Analysis: The amended language in Section 202 was introduced to ensure greater judicial caution before summoning an accused residing outside jurisdiction and to prevent harassment by unwarranted prosecutions. The provision was held to apply to complaints under Section 138 of the Negotiable Instruments Act, 1881 because there is no contrary provision excluding its operation and the procedure under the Code continues to govern such complaints. However, the purpose of the amendment was understood as securing careful application of mind before process is issued, not as creating an inflexible rule that every non-compliance automatically nullifies the proceedings. The decisive inquiry remained whether the Magistrate had sufficient materials to conclude that there was sufficient ground for proceeding.

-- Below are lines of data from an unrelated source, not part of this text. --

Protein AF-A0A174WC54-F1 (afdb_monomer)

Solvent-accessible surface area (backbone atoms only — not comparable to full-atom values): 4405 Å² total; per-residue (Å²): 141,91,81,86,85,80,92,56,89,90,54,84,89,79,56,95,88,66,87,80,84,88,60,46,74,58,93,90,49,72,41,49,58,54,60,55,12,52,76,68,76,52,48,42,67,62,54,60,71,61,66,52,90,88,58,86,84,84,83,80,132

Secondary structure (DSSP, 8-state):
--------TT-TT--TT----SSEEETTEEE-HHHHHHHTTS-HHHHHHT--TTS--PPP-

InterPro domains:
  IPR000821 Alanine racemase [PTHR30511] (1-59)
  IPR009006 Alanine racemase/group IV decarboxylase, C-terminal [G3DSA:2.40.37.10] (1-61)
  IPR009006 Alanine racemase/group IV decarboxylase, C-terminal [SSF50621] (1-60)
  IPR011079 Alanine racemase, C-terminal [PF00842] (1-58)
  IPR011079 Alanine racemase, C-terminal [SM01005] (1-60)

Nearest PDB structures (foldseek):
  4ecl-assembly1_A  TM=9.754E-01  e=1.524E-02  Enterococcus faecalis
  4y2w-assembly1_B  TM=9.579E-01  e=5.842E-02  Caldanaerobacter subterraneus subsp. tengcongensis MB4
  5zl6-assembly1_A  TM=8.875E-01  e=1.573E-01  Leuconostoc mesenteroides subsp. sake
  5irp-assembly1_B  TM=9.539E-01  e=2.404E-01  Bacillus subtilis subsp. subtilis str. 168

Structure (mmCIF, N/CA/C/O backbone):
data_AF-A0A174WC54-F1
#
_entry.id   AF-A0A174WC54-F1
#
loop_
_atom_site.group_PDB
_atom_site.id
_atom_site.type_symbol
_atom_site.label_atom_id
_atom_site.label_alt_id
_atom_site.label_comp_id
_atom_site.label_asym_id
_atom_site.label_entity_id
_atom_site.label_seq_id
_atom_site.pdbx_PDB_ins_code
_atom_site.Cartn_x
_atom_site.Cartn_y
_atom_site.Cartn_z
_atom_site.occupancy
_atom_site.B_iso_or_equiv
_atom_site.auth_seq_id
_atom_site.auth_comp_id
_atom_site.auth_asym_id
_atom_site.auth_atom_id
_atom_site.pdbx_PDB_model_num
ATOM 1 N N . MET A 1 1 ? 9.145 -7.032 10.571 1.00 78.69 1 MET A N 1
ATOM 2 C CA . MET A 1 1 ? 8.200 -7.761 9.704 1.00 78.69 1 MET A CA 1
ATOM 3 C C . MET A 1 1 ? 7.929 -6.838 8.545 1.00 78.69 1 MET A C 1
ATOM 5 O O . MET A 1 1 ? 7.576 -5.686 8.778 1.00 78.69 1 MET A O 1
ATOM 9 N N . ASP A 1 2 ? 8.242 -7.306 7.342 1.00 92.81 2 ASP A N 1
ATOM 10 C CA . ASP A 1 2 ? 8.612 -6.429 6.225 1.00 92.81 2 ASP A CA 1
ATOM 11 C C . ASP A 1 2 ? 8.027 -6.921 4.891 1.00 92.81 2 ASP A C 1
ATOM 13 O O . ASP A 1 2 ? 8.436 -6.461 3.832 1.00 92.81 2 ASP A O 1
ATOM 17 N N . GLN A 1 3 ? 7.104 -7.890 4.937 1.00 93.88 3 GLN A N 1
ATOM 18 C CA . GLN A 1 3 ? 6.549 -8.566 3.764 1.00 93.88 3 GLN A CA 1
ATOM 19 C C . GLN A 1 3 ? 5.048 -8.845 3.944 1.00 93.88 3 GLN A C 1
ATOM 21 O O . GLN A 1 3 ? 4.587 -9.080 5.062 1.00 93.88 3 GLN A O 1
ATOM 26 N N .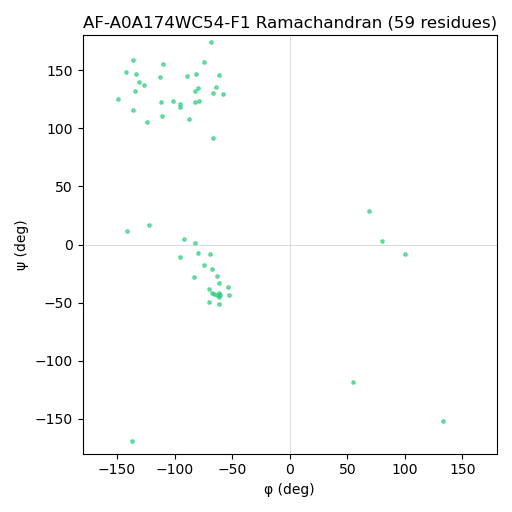 LEU A 1 4 ? 4.322 -8.833 2.824 1.00 94.31 4 LEU A N 1
ATOM 27 C CA . LEU A 1 4 ? 2.909 -9.181 2.646 1.00 94.31 4 LEU A CA 1
ATOM 28 C C . LEU A 1 4 ? 2.824 -10.103 1.417 1.00 94.31 4 LEU A C 1
ATOM 30 O O . LEU A 1 4 ? 3.602 -9.930 0.480 1.00 94.31 4 LEU A O 1
ATOM 34 N N . LEU A 1 5 ? 1.896 -11.060 1.411 1.00 95.94 5 LEU A N 1
ATOM 35 C CA . LEU A 1 5 ? 1.562 -11.865 0.233 1.00 95.94 5 LEU A CA 1
ATOM 36 C C . LEU A 1 5 ? 0.139 -11.528 -0.227 1.00 95.94 5 LEU A C 1
ATOM 38 O O . LEU A 1 5 ? -0.738 -11.295 0.604 1.00 95.94 5 LEU A O 1
ATOM 42 N N . VAL A 1 6 ? -0.077 -11.533 -1.541 1.00 95.19 6 VAL A N 1
ATOM 43 C CA . VAL A 1 6 ? -1.380 -11.325 -2.184 1.00 95.19 6 VAL A CA 1
ATOM 44 C C . VAL A 1 6 ? -1.581 -12.434 -3.210 1.00 95.19 6 VAL A C 1
ATOM 46 O O . VAL A 1 6 ? -0.628 -12.834 -3.879 1.00 95.19 6 VAL A O 1
ATOM 49 N N . ASP A 1 7 ? -2.803 -12.949 -3.301 1.00 97.12 7 ASP A N 1
ATOM 50 C CA . ASP A 1 7 ? -3.174 -13.926 -4.319 1.00 97.12 7 ASP A CA 1
ATOM 51 C C . ASP A 1 7 ? -3.419 -13.218 -5.657 1.00 97.12 7 ASP A C 1
ATOM 53 O O . ASP A 1 7 ? -4.229 -12.296 -5.739 1.00 97.12 7 ASP A O 1
ATOM 57 N N . VAL A 1 8 ? -2.693 -13.646 -6.687 1.00 96.19 8 VAL A N 1
ATOM 58 C CA . VAL A 1 8 ? -2.769 -13.116 -8.057 1.00 96.19 8 VAL A CA 1
ATOM 59 C C . VAL A 1 8 ? -3.110 -14.214 -9.066 1.00 96.19 8 VAL A C 1
ATOM 61 O O . VAL A 1 8 ? -2.899 -14.033 -10.260 1.00 96.19 8 VAL A O 1
ATOM 64 N N . THR A 1 9 ? -3.612 -15.365 -8.602 1.00 96.69 9 THR A N 1
ATOM 65 C CA . THR A 1 9 ? -3.853 -16.558 -9.436 1.00 96.69 9 THR A CA 1
ATOM 66 C C . THR A 1 9 ? -4.722 -16.261 -10.661 1.00 96.69 9 THR A C 1
ATOM 68 O O . THR A 1 9 ? -4.457 -16.792 -11.736 1.00 96.69 9 THR A O 1
ATOM 71 N N . ASP A 1 10 ? -5.711 -15.375 -10.516 1.00 96.75 10 ASP A N 1
ATOM 72 C CA . ASP A 1 10 ? -6.655 -15.013 -11.581 1.00 96.75 10 ASP A CA 1
ATOM 73 C C . ASP A 1 10 ? -6.214 -13.794 -12.420 1.00 96.75 10 ASP A C 1
ATOM 75 O O . ASP A 1 10 ? -6.961 -13.325 -13.279 1.00 96.75 10 ASP A O 1
ATOM 79 N N . MET A 1 11 ? -5.015 -13.249 -12.180 1.00 94.19 11 MET A N 1
ATOM 80 C CA . MET A 1 11 ? -4.471 -12.109 -12.921 1.00 94.19 11 MET A CA 1
ATOM 81 C C . MET A 1 11 ? -3.452 -12.571 -13.967 1.00 94.19 11 MET A C 1
ATOM 83 O O . MET A 1 11 ? -2.433 -13.180 -13.646 1.00 94.19 11 MET A O 1
ATOM 87 N N . GLU A 1 12 ? -3.686 -12.225 -15.232 1.00 94.50 12 GLU A N 1
ATOM 88 C CA . GLU A 1 12 ? -2.715 -12.464 -16.302 1.00 94.50 12 GLU A CA 1
ATOM 89 C C . GLU A 1 12 ? -1.632 -11.375 -16.335 1.00 94.50 12 GLU A C 1
ATOM 91 O O . GLU A 1 12 ? -1.892 -10.203 -16.071 1.00 94.50 12 GLU A O 1
ATOM 96 N N . GLY A 1 13 ? -0.408 -11.754 -16.711 1.00 93.44 13 GLY A N 1
ATOM 97 C CA . GLY A 1 13 ? 0.672 -10.801 -16.992 1.00 93.44 13 GLY A CA 1
ATOM 98 C C . GLY A 1 13 ? 1.415 -10.240 -15.776 1.00 93.44 13 GLY A C 1
ATOM 99 O O . GLY A 1 13 ? 2.319 -9.437 -15.975 1.00 93.44 13 GLY A O 1
ATOM 100 N N . VAL A 1 14 ? 1.094 -10.682 -14.556 1.00 96.19 14 VAL A N 1
ATOM 101 C CA . VAL A 1 14 ? 1.826 -10.288 -13.342 1.00 96.19 14 VAL A CA 1
ATOM 102 C C . VAL A 1 14 ? 3.250 -10.846 -13.364 1.00 96.19 14 VAL A C 1
ATOM 104 O O . VAL A 1 14 ? 3.463 -12.046 -13.564 1.00 96.19 14 VAL A O 1
ATOM 107 N N . ALA A 1 15 ? 4.230 -9.985 -13.111 1.00 96.56 15 ALA A N 1
ATOM 108 C CA . ALA A 1 15 ? 5.646 -10.313 -13.119 1.00 96.56 15 ALA A CA 1
ATOM 109 C C . ALA A 1 15 ? 6.402 -9.698 -11.922 1.00 96.56 15 ALA A C 1
ATOM 111 O O . ALA A 1 15 ? 5.970 -8.714 -11.315 1.00 96.56 15 ALA A O 1
ATOM 112 N N . PRO A 1 16 ? 7.575 -10.251 -11.555 1.00 96.94 16 PRO A N 1
ATOM 113 C CA . PRO A 1 16 ? 8.441 -9.625 -10.564 1.00 96.94 16 PRO A CA 1
ATOM 114 C C . PRO A 1 16 ? 8.853 -8.209 -10.983 1.00 96.94 16 PRO A C 1
ATOM 116 O O . PRO A 1 16 ? 9.378 -8.010 -12.076 1.00 96.94 16 PRO A O 1
ATOM 119 N N . GLY A 1 17 ? 8.685 -7.251 -10.072 1.00 96.38 17 GLY A N 1
ATOM 120 C CA . GLY A 1 17 ? 8.995 -5.838 -10.311 1.00 96.38 17 GLY A CA 1
ATOM 121 C C . GLY A 1 17 ? 7.776 -4.977 -10.644 1.00 96.38 17 GLY A 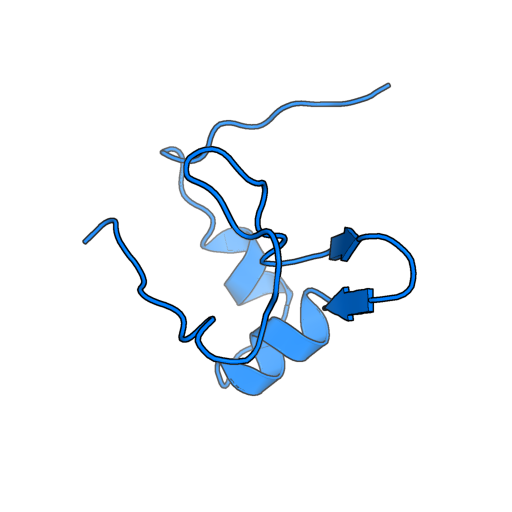C 1
ATOM 122 O O . GLY A 1 17 ? 7.908 -3.753 -10.647 1.00 96.38 17 GLY A O 1
ATOM 123 N N . ASP A 1 18 ? 6.605 -5.582 -10.855 1.00 96.00 18 ASP A N 1
ATOM 124 C CA . ASP A 1 18 ? 5.361 -4.839 -11.037 1.00 96.00 18 ASP A CA 1
ATOM 125 C C . ASP A 1 18 ? 5.012 -4.007 -9.796 1.00 96.00 18 ASP A C 1
ATOM 127 O O . ASP A 1 18 ? 5.282 -4.384 -8.650 1.00 96.00 18 ASP A O 1
ATOM 131 N N . THR A 1 19 ? 4.406 -2.844 -10.033 1.00 95.50 19 THR A N 1
ATOM 132 C CA . THR A 1 19 ? 3.983 -1.937 -8.963 1.00 95.50 19 THR A CA 1
ATOM 133 C C . THR A 1 19 ? 2.641 -2.381 -8.397 1.00 95.50 19 THR A C 1
ATOM 135 O O . THR A 1 19 ? 1.692 -2.598 -9.141 1.00 95.50 19 THR A O 1
ATOM 138 N N . ALA A 1 20 ? 2.545 -2.454 -7.070 1.00 95.94 20 ALA A N 1
ATOM 139 C CA . ALA A 1 20 ? 1.287 -2.653 -6.362 1.00 95.94 20 ALA A CA 1
ATOM 140 C C . ALA A 1 20 ? 0.923 -1.386 -5.578 1.00 95.94 20 ALA A C 1
ATOM 142 O O . ALA A 1 20 ? 1.680 -0.935 -4.713 1.00 95.94 20 ALA A O 1
ATOM 143 N N . THR A 1 21 ? -0.252 -0.822 -5.856 1.00 96.31 21 THR A N 1
ATOM 144 C CA . THR A 1 21 ? -0.758 0.363 -5.154 1.00 96.31 21 THR A CA 1
ATOM 145 C C . THR A 1 21 ? -1.519 -0.055 -3.896 1.00 96.31 21 THR A C 1
ATOM 147 O O . THR A 1 21 ? -2.623 -0.581 -3.981 1.00 96.31 21 THR A O 1
ATOM 150 N N . LEU A 1 22 ? -0.942 0.191 -2.714 1.00 96.06 22 LEU A N 1
ATOM 151 C CA . LEU A 1 22 ? -1.593 -0.112 -1.426 1.00 96.06 22 LEU A CA 1
ATOM 152 C C . LEU A 1 22 ? -2.563 0.984 -0.961 1.00 96.06 22 LEU A C 1
ATOM 154 O O . LEU A 1 22 ? -3.492 0.702 -0.213 1.00 96.06 22 LEU A O 1
ATOM 158 N N . ILE A 1 23 ? -2.318 2.235 -1.356 1.00 97.12 23 ILE A N 1
ATOM 159 C CA . ILE A 1 23 ? -3.180 3.398 -1.114 1.00 97.12 23 ILE A CA 1
ATOM 160 C C . ILE A 1 23 ? -2.972 4.342 -2.296 1.00 97.12 23 ILE A C 1
ATOM 162 O O . ILE A 1 23 ? -1.838 4.736 -2.568 1.00 97.12 23 ILE A O 1
ATOM 166 N N . GLY A 1 24 ? -4.042 4.725 -2.982 1.00 97.50 24 GLY A N 1
ATOM 167 C CA . GLY A 1 24 ? -3.985 5.623 -4.129 1.00 97.50 24 GLY A CA 1
ATOM 168 C C . GLY A 1 24 ? -4.809 5.121 -5.305 1.00 97.50 24 GLY A C 1
ATOM 169 O O . GLY A 1 24 ? -5.818 4.440 -5.131 1.00 97.50 24 GLY A O 1
ATOM 170 N N . ARG A 1 25 ? -4.385 5.505 -6.508 1.00 97.88 25 ARG A N 1
ATOM 171 C CA . ARG A 1 25 ? -5.067 5.204 -7.765 1.00 97.88 25 ARG A CA 1
ATOM 172 C C . ARG A 1 25 ? -4.107 4.538 -8.739 1.00 97.88 25 ARG A C 1
ATOM 174 O O . ARG A 1 25 ? -2.992 5.022 -8.904 1.00 97.88 25 ARG A O 1
ATOM 181 N N . ASP A 1 26 ? -4.593 3.507 -9.416 1.00 96.94 26 ASP A N 1
ATOM 182 C CA . ASP A 1 26 ? -3.940 2.877 -10.558 1.00 96.94 26 ASP A CA 1
ATOM 183 C C . ASP A 1 26 ? -4.987 2.605 -11.650 1.00 96.94 26 ASP A C 1
ATOM 185 O O . ASP A 1 26 ? -5.965 1.888 -11.432 1.00 96.94 26 ASP A O 1
ATOM 189 N N . GLY A 1 27 ? -4.843 3.263 -12.803 1.00 95.94 27 GLY A N 1
ATOM 190 C CA . GLY A 1 27 ? -5.879 3.291 -13.838 1.00 95.94 27 GLY A CA 1
ATOM 191 C C . GLY A 1 27 ? -7.227 3.786 -13.295 1.00 95.94 27 GLY A C 1
ATOM 192 O O . GLY A 1 27 ? -7.348 4.921 -12.821 1.00 95.94 27 GLY A O 1
ATOM 193 N N . ASP A 1 28 ? -8.245 2.930 -13.361 1.00 97.06 28 ASP A N 1
ATOM 194 C CA . ASP A 1 28 ? -9.589 3.196 -12.832 1.00 97.06 28 ASP A CA 1
ATOM 195 C C . ASP A 1 28 ? -9.810 2.644 -11.416 1.00 97.06 28 ASP A C 1
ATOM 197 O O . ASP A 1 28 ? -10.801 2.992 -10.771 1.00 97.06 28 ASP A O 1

Conclusion: The amended Section 202 applies to prosecutions under Section 138 of the Negotiable Instruments Act, 1881, but non-compliance does not ipso facto vitiate cognizance or issue of process if sufficient ground for proceeding is otherwise available.
Issue (ii): Whether, on the materials already available after examination under Section 200 of the Code of Criminal Procedure, 1973, a further inquiry under Section 202 of the Code of Criminal Procedure, 1973 was necessary in the two proceedings.
Analysis: The Court held that the stage under Sections 200, 202, 203 and 204 is directed only to the limited question whether there is sufficient ground for proceeding. In a complaint under Section 138 of the Negotiable Instruments Act, 1881, where the complaint, affidavit and supporting documents already supply the necessary threshold satisfaction, a further inquiry under Section 202 may be unnecessary and ritualistic. In the proceeding where the Magistrate had insisted on production of loan documents and further examination despite adequate materials already being available, such insistence was found unwarranted. In the companion matter, sufficient materials existed to proceed and the omission to hold a further inquiry did not vitiate the process.
Conclusion: A further inquiry under Section 202 was not necessary in the matter allowed, and the omission to hold such inquiry did not invalidate the other proceeding.
Final Conclusion: The common order upheld the continuation of one complaint and set aside the direction for further inquiry in the other, while reaffirming that the amended pre-process inquiry under Section 202 is meant to ensure careful scrutiny and not to require a ritualistic exercise when sufficient materials already justify process.
Ratio Decidendi: The amended requirement of inquiry under Section 202 is intended to secure cautious judicial satisfaction before issuing process, but it does not nullify cognizance or process where the materials already disclose sufficient ground for proceeding, and in Section 138 complaints such satisfaction may ordinarily be reached on the basis of the complaint, affidavit and supporting documents available under Section 200.